**AIM OF THE EXERCISE:**
Once the line with "ATOM 48 C C . ARG" is found in the entries below, print it and each following line exactly, stopping after the line with "ATOM 67 O O . MET"; print nothing else.

· · · · · · ·

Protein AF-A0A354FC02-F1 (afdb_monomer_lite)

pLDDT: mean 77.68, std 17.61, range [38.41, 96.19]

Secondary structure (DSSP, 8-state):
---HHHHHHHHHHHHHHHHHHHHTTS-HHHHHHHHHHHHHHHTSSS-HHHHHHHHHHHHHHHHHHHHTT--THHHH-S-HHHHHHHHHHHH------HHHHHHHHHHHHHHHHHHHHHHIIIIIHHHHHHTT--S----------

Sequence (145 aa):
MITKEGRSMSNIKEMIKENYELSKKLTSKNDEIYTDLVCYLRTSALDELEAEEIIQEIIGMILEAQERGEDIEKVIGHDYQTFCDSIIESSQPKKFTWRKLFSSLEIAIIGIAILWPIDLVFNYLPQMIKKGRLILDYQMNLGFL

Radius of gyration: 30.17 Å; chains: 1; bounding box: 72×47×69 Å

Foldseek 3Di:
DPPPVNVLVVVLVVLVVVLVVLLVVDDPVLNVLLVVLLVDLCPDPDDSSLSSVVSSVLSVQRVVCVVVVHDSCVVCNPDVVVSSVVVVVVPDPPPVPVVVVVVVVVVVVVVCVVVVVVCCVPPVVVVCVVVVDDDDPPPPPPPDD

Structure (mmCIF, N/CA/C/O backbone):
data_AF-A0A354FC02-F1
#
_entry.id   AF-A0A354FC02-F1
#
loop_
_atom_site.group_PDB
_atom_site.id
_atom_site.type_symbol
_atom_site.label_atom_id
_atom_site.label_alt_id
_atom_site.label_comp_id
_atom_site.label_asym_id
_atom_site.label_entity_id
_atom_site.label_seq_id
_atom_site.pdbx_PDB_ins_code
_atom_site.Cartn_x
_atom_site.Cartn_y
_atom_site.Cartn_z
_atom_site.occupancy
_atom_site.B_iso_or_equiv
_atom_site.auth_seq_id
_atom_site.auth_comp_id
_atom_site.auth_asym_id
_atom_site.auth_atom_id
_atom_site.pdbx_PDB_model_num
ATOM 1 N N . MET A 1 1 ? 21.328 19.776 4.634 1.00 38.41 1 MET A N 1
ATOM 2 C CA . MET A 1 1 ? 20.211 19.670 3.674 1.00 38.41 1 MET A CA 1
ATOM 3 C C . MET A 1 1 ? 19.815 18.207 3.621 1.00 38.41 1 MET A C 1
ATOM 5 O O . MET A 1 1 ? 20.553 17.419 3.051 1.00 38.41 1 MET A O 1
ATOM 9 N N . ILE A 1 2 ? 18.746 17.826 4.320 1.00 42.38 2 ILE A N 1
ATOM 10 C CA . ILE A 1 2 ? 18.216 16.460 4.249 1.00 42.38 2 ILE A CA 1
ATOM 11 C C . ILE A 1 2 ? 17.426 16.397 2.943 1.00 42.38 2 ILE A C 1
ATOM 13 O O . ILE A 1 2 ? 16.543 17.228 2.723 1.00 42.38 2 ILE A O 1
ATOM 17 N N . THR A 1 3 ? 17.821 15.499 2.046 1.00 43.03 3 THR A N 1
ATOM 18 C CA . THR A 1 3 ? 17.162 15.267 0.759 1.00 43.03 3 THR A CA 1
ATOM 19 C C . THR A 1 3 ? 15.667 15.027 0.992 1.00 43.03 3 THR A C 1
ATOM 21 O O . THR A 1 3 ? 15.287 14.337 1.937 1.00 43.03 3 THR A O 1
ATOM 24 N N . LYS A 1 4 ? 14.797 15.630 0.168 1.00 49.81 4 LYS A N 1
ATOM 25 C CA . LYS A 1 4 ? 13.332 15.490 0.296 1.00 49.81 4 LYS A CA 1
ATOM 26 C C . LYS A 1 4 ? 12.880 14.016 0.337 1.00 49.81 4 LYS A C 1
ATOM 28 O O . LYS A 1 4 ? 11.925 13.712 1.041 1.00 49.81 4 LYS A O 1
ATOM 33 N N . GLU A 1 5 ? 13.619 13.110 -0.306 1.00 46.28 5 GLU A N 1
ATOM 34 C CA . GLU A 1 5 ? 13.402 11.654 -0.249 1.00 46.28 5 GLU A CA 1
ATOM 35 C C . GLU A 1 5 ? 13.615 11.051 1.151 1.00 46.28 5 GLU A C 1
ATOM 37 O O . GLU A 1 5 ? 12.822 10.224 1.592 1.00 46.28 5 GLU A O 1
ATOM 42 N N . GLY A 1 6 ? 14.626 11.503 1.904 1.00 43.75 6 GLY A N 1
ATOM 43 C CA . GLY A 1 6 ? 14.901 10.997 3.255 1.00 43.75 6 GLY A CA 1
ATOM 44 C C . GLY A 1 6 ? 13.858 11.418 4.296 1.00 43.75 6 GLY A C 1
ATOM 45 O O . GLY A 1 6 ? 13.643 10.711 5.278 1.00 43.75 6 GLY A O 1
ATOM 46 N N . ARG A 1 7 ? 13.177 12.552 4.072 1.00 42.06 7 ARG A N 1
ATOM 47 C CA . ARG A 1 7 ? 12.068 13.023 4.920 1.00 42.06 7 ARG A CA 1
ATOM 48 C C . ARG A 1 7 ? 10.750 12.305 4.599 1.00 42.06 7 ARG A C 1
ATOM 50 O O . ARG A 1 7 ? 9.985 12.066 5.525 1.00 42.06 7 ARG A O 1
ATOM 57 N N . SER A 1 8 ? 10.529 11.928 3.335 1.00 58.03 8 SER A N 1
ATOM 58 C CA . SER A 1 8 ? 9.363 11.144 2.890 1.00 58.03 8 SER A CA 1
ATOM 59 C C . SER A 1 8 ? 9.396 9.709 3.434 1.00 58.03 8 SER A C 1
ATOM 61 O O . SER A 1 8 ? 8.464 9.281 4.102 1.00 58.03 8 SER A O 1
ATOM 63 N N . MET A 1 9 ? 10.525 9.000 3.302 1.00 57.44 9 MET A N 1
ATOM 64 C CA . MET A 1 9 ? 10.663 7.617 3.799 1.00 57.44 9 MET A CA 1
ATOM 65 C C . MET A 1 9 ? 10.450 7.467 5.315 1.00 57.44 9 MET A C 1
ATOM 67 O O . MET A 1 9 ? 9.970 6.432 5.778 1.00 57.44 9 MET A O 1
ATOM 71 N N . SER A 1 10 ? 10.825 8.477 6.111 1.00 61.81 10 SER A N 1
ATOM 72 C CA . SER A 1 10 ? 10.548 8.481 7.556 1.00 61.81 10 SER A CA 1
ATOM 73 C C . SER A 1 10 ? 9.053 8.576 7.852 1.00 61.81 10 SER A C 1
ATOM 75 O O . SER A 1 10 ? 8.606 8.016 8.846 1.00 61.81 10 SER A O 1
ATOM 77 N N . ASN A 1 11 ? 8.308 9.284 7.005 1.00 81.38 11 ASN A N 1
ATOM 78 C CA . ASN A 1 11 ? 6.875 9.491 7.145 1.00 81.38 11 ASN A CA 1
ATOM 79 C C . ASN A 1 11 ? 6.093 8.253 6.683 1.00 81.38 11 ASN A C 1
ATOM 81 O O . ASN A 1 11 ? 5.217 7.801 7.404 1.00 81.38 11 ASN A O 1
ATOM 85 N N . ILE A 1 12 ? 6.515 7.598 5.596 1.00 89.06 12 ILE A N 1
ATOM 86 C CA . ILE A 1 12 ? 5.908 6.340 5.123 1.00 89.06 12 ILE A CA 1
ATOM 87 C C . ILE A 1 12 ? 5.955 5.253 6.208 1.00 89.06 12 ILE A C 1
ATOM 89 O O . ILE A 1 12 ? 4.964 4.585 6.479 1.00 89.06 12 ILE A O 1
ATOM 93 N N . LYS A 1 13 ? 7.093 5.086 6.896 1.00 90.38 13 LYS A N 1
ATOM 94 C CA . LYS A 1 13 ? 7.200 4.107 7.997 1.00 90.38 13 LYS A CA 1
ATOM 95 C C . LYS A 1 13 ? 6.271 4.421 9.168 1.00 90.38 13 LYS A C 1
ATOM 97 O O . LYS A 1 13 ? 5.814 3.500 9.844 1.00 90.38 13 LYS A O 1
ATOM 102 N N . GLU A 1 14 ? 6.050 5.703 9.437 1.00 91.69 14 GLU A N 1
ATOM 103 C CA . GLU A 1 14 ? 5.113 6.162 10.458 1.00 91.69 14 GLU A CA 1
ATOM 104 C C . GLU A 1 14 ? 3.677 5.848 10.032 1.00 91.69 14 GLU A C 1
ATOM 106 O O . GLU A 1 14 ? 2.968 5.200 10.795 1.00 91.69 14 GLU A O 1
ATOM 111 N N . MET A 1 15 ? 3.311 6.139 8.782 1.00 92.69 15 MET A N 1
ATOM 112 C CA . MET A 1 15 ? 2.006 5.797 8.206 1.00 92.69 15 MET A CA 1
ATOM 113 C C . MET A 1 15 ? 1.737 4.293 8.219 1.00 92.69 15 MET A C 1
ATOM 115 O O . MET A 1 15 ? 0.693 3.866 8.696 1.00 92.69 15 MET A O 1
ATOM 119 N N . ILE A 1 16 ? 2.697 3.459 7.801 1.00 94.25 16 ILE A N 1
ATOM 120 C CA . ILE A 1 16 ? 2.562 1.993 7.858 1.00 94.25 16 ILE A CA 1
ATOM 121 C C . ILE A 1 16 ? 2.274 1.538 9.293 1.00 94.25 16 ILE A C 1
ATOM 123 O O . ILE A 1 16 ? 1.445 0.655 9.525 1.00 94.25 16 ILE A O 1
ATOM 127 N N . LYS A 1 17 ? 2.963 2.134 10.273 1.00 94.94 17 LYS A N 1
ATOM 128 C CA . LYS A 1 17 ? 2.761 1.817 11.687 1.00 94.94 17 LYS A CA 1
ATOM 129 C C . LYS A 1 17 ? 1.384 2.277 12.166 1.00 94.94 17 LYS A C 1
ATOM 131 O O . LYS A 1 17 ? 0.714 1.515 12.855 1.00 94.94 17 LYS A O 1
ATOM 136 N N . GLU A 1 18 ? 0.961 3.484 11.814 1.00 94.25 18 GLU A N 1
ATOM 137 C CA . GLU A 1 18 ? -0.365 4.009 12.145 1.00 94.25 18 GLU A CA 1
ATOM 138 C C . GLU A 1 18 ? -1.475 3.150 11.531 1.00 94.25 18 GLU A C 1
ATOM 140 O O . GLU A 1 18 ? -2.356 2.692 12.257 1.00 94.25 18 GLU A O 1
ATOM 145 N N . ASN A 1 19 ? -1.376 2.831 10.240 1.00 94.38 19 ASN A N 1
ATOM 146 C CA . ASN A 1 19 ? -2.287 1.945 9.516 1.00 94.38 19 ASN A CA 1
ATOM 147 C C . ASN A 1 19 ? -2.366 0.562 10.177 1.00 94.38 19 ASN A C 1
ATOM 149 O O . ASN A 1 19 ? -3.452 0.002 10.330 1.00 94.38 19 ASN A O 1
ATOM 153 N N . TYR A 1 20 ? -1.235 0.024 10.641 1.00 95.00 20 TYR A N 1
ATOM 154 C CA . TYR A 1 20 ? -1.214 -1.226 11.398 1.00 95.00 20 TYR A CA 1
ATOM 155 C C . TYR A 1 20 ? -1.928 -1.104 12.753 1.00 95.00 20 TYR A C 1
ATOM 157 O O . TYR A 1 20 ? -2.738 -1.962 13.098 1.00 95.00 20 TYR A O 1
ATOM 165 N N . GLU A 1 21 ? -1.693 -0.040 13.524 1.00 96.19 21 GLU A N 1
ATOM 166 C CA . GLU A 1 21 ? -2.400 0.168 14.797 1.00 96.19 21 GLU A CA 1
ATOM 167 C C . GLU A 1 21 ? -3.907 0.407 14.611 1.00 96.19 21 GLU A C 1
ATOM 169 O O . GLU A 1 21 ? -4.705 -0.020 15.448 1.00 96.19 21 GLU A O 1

· · · · · · ·

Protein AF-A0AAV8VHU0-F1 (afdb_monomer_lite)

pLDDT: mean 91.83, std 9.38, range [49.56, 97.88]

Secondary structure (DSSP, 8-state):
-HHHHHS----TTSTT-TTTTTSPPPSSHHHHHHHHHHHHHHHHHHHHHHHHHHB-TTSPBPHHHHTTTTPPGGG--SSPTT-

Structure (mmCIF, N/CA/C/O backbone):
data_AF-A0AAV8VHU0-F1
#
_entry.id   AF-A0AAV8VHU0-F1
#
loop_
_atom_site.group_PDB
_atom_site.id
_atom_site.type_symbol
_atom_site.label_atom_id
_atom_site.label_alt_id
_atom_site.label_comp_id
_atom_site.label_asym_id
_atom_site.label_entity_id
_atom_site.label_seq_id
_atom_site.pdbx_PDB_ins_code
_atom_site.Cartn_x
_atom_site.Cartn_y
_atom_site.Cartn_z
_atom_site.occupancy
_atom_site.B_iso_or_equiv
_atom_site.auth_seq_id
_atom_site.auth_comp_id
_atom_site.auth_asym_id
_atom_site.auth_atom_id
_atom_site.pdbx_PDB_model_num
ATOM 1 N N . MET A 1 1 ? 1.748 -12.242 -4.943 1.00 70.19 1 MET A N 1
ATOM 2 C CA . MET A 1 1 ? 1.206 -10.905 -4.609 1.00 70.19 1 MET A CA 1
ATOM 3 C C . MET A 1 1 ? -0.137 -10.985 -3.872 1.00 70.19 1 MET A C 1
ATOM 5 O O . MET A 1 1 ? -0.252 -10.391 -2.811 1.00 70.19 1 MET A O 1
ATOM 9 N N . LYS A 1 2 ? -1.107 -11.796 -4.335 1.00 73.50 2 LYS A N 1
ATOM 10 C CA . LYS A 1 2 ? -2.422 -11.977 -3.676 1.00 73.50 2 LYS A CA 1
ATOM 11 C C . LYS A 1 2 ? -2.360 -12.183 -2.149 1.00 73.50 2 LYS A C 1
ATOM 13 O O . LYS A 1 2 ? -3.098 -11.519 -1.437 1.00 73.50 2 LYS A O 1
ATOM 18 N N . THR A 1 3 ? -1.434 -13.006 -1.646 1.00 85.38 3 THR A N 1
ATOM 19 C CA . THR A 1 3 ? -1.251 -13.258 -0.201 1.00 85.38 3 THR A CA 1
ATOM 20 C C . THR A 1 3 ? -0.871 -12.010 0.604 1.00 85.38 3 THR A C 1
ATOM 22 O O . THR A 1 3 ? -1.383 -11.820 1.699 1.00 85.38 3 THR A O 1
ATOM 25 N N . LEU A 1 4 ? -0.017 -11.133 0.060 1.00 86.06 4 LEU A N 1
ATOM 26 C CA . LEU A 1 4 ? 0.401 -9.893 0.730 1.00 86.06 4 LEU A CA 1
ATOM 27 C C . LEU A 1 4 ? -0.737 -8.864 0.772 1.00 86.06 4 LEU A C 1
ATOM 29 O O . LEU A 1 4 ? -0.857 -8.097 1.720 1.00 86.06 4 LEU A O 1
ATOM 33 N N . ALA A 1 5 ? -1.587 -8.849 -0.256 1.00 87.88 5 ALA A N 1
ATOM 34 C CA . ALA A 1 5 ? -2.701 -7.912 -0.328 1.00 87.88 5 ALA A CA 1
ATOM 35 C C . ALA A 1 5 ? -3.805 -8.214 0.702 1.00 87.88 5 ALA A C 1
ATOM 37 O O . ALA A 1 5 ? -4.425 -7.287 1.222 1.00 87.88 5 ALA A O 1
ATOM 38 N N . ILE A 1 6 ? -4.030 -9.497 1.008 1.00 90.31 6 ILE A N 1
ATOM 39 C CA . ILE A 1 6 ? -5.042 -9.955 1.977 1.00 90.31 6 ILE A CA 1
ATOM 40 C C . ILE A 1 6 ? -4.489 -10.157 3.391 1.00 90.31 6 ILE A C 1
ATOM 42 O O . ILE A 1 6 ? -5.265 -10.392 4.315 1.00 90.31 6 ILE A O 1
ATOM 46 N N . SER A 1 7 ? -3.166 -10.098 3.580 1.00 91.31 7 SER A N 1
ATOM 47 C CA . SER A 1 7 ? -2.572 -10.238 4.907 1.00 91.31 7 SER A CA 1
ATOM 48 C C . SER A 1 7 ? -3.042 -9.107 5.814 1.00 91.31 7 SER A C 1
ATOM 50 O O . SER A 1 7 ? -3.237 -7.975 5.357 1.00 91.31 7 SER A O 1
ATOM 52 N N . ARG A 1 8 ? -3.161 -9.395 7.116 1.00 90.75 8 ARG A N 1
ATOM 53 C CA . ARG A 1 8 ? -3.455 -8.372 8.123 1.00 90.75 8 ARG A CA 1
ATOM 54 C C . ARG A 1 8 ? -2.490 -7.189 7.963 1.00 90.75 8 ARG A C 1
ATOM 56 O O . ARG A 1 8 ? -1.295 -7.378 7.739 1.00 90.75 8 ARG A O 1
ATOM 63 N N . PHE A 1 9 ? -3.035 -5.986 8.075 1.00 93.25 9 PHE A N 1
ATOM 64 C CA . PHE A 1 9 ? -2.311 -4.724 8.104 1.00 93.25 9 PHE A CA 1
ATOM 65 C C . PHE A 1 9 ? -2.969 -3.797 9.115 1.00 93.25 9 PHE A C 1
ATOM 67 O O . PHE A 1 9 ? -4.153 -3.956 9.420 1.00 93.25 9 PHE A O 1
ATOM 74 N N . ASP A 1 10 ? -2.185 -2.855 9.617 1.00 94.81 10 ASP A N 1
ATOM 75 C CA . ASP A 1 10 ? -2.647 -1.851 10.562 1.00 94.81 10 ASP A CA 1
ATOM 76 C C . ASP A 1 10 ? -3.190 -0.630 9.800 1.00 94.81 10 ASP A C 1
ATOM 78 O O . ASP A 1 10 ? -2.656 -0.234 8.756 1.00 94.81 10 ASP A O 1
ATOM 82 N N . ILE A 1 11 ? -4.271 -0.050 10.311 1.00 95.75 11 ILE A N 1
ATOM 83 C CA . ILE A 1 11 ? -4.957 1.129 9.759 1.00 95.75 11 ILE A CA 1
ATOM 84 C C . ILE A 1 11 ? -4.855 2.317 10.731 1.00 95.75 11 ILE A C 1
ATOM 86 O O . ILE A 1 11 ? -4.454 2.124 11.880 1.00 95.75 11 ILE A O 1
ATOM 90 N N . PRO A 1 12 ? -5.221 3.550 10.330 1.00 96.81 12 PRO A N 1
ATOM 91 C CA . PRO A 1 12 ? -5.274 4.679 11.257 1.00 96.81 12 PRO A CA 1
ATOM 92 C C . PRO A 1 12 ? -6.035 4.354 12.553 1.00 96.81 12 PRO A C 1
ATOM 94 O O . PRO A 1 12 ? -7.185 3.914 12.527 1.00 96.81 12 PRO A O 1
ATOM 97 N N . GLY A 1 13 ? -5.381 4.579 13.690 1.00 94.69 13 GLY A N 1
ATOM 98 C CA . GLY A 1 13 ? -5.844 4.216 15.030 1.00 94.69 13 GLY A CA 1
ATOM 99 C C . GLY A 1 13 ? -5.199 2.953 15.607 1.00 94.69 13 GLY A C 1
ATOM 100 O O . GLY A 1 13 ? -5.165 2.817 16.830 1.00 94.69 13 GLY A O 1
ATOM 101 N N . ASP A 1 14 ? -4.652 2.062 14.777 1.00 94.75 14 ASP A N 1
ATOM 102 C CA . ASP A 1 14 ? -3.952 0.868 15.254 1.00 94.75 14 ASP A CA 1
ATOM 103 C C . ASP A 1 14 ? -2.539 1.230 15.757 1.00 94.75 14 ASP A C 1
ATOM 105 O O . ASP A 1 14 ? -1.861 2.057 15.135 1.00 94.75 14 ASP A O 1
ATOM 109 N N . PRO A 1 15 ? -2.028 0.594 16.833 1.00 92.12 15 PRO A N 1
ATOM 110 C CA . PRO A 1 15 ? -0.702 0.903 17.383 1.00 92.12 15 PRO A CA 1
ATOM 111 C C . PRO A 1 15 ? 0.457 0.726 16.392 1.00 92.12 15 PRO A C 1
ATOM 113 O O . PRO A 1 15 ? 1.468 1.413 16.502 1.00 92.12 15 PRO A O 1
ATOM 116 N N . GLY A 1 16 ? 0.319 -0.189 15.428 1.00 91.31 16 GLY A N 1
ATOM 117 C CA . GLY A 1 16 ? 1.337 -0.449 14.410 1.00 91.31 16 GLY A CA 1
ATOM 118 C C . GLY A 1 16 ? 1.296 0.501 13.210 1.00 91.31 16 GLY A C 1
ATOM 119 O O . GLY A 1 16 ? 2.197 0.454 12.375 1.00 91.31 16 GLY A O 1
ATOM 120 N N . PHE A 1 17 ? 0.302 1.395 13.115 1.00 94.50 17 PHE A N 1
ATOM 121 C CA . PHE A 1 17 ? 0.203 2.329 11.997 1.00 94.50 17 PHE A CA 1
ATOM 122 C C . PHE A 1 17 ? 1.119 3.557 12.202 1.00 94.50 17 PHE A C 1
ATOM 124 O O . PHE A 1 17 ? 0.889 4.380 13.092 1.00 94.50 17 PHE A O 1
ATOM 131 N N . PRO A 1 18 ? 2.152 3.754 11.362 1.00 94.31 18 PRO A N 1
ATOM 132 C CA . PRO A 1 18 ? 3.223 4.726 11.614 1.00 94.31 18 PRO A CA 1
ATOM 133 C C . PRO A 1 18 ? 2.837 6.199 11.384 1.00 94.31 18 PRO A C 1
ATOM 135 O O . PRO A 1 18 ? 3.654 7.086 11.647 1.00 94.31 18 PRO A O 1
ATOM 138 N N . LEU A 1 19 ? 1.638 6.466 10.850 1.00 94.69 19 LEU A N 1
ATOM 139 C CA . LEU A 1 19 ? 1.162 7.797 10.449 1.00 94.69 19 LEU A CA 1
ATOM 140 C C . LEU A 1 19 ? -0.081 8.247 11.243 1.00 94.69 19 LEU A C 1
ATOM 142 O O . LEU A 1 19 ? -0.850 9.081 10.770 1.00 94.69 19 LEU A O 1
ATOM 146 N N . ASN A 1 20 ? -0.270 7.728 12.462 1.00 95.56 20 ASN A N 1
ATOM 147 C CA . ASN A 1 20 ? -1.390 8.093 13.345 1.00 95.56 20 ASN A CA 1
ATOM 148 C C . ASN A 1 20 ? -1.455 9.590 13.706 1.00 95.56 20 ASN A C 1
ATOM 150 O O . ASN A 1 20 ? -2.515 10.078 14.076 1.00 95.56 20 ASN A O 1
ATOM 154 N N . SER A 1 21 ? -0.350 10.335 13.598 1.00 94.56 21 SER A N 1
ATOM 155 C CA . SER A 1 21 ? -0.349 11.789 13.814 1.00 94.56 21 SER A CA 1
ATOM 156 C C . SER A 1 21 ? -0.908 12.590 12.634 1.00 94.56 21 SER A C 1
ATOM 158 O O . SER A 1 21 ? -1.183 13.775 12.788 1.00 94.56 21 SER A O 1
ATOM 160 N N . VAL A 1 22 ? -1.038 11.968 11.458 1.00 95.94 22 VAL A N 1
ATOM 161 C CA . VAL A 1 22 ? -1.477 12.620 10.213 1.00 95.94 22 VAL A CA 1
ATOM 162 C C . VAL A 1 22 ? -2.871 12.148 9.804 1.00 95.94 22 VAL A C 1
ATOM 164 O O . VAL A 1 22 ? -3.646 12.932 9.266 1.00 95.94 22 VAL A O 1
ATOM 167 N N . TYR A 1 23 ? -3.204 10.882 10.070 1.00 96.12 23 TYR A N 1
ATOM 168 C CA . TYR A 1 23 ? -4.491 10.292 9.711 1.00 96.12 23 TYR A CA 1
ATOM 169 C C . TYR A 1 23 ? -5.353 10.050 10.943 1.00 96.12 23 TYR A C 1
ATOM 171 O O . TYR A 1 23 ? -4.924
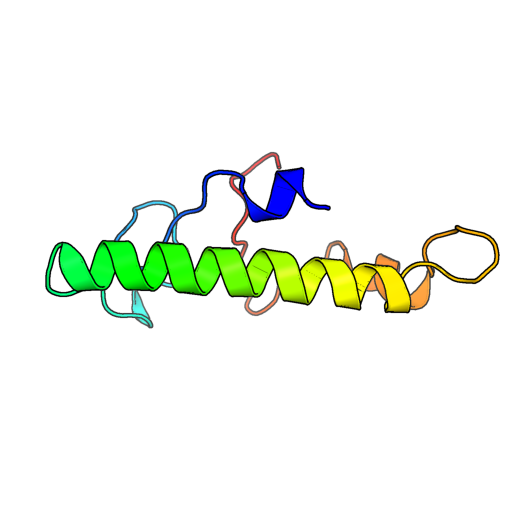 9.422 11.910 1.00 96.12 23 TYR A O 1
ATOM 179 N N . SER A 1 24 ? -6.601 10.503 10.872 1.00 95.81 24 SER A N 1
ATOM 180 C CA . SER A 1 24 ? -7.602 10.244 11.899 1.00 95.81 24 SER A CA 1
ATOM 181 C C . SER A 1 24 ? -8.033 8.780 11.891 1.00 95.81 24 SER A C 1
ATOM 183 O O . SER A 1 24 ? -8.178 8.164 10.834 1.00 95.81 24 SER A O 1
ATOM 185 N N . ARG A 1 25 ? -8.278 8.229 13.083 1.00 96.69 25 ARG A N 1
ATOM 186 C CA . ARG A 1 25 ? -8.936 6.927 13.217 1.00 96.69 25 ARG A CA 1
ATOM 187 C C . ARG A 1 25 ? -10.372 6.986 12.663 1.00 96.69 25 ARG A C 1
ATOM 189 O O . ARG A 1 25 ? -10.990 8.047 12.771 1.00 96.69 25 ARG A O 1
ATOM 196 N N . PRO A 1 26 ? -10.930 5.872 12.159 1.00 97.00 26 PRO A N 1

· · · · · · ·

**WORKED SOLUTION:**
ATOM 48 C C . ARG A 1 7 ? 10.750 12.305 4.599 1.00 42.06 7 ARG A C 1
ATOM 50 O O . ARG A 1 7 ? 9.985 12.066 5.525 1.00 42.06 7 ARG A O 1
ATOM 57 N N . SER A 1 8 ? 10.529 11.928 3.335 1.00 58.03 8 SER A N 1
ATOM 58 C CA . SER A 1 8 ? 9.363 11.144 2.890 1.00 58.03 8 SER A CA 1
ATOM 59 C C . SER A 1 8 ? 9.396 9.709 3.434 1.00 58.03 8 SER A C 1
ATOM 61 O O . SER A 1 8 ? 8.464 9.281 4.102 1.00 58.03 8 SER A O 1
ATOM 63 N N . MET A 1 9 ? 10.525 9.000 3.302 1.00 57.44 9 MET A N 1
ATOM 64 C CA . MET A 1 9 ? 10.663 7.617 3.799 1.00 57.44 9 MET A CA 1
ATOM 65 C C . MET A 1 9 ? 10.450 7.467 5.315 1.00 57.44 9 MET A C 1
ATOM 67 O O . MET A 1 9 ? 9.970 6.432 5.778 1.00 57.44 9 MET A O 1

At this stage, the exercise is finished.